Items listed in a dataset
Segment Open

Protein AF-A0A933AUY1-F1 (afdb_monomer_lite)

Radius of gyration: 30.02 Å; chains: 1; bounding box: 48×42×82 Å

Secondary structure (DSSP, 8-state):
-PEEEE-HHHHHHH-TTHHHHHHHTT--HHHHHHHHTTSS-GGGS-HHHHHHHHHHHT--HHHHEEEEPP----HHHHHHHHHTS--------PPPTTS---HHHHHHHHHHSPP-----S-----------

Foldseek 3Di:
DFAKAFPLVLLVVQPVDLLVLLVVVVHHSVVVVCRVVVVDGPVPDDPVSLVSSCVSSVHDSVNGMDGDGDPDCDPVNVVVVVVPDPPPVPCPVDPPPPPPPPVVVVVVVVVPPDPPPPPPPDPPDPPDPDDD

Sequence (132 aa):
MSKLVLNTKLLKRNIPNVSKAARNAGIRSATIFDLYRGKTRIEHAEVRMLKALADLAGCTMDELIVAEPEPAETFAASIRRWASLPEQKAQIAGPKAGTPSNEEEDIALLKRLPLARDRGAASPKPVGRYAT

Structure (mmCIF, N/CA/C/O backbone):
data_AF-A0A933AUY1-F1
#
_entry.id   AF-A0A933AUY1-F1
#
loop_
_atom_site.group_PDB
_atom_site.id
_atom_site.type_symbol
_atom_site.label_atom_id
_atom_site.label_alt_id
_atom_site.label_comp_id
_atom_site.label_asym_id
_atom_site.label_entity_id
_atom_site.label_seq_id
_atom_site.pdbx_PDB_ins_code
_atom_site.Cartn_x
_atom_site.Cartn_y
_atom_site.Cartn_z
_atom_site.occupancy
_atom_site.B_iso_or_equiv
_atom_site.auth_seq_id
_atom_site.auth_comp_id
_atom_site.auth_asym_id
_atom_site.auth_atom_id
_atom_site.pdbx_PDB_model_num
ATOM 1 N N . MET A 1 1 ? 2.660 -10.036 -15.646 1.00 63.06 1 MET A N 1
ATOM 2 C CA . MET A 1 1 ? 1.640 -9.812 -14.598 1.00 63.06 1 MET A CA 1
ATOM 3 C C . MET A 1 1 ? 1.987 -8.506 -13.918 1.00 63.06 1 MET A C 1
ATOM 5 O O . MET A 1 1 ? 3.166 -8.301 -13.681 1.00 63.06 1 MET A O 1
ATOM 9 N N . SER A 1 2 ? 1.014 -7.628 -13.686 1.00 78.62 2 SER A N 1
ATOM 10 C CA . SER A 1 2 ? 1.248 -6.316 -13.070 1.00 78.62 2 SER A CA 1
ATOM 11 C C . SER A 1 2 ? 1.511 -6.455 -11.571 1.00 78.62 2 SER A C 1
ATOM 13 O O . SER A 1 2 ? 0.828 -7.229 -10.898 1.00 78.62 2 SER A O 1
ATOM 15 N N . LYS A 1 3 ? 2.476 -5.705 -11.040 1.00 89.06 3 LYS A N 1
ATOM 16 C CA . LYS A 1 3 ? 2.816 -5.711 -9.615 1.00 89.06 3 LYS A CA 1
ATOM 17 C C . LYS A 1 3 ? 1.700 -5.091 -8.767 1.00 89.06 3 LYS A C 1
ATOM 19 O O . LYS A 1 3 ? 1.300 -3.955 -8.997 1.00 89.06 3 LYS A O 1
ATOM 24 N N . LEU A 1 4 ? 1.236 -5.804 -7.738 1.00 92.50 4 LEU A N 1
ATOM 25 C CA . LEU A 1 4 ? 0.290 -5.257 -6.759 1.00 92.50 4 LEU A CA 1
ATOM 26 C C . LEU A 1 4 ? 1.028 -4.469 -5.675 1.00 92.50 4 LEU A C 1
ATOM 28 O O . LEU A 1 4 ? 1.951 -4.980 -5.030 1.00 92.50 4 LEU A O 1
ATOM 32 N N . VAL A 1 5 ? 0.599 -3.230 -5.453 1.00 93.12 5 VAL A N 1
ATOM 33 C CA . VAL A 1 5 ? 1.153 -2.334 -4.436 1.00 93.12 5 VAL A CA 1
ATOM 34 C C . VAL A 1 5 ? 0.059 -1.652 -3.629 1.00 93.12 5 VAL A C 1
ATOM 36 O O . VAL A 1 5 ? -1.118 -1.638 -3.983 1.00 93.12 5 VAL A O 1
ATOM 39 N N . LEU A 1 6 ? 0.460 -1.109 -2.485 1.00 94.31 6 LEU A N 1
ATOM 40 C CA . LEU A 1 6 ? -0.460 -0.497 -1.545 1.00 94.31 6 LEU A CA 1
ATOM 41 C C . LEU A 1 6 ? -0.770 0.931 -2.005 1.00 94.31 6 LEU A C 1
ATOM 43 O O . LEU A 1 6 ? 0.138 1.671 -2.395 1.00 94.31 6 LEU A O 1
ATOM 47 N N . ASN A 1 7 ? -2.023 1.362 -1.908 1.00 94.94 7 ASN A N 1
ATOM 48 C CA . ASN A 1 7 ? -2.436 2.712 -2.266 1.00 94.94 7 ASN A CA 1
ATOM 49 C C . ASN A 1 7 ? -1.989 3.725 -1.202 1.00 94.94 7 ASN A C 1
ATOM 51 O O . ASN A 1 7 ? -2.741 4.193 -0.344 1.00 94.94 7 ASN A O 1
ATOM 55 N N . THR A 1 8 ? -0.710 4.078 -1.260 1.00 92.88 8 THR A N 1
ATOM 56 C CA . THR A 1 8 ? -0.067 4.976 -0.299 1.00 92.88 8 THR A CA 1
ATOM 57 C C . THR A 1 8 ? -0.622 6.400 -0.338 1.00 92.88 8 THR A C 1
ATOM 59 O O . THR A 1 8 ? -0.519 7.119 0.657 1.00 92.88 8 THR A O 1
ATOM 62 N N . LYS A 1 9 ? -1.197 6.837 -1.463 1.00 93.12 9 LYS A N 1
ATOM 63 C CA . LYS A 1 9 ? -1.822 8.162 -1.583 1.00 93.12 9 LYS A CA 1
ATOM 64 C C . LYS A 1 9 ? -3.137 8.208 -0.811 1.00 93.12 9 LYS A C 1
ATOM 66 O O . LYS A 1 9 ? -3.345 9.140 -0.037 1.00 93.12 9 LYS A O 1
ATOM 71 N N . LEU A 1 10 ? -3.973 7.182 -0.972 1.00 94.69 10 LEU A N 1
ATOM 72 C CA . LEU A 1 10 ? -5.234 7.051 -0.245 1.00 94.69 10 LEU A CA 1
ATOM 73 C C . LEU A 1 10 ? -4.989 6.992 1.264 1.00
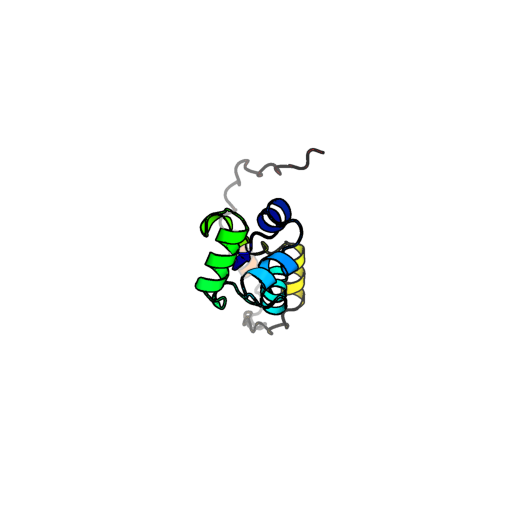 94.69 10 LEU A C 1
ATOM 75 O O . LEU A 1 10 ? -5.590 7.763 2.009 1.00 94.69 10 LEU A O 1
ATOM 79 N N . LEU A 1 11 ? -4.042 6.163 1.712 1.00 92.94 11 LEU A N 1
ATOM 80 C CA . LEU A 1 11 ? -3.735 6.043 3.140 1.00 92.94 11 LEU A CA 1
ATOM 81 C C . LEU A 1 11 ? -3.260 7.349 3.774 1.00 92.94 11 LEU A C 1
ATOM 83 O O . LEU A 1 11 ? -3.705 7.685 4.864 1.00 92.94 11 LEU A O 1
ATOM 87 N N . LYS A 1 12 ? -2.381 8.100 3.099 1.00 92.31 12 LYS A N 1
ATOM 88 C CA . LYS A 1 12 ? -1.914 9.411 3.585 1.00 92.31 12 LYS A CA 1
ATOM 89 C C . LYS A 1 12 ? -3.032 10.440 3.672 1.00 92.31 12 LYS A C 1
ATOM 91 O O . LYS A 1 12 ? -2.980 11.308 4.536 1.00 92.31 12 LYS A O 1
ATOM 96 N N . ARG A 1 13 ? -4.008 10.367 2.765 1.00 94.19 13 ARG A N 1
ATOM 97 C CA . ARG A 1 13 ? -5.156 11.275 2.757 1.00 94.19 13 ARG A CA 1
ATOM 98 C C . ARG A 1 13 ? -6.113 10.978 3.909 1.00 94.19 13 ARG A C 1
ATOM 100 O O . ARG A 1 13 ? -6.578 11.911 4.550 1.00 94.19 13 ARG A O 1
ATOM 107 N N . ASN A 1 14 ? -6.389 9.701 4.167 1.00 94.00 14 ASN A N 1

Segment Closed

● **Try it**:
Each line in the entries above, starting at the line with "ATOM 5 O O ." and ending at the line with "ATOM 16 C CA", is to be printed exactly, and only those lines.

● **Reply**:
ATOM 5 O O . MET A 1 1 ? 3.166 -8.301 -13.681 1.00 63.06 1 MET A O 1
ATOM 9 N N . SER A 1 2 ? 1.014 -7.628 -13.686 1.00 78.62 2 SER A N 1
ATOM 10 C CA . SER A 1 2 ? 1.248 -6.316 -13.070 1.00 78.62 2 SER A CA 1
ATOM 11 C C . SER A 1 2 ? 1.511 -6.455 -11.571 1.00 78.62 2 SER A C 1
ATOM 13 O O . SER A 1 2 ? 0.828 -7.229 -10.898 1.00 78.62 2 SER A O 1
ATOM 15 N N . LYS A 1 3 ? 2.476 -5.705 -11.040 1.00 89.06 3 LYS A N 1
ATOM 16 C CA . LYS A 1 3 ? 2.816 -5.711 -9.615 1.00 89.06 3 LYS A CA 1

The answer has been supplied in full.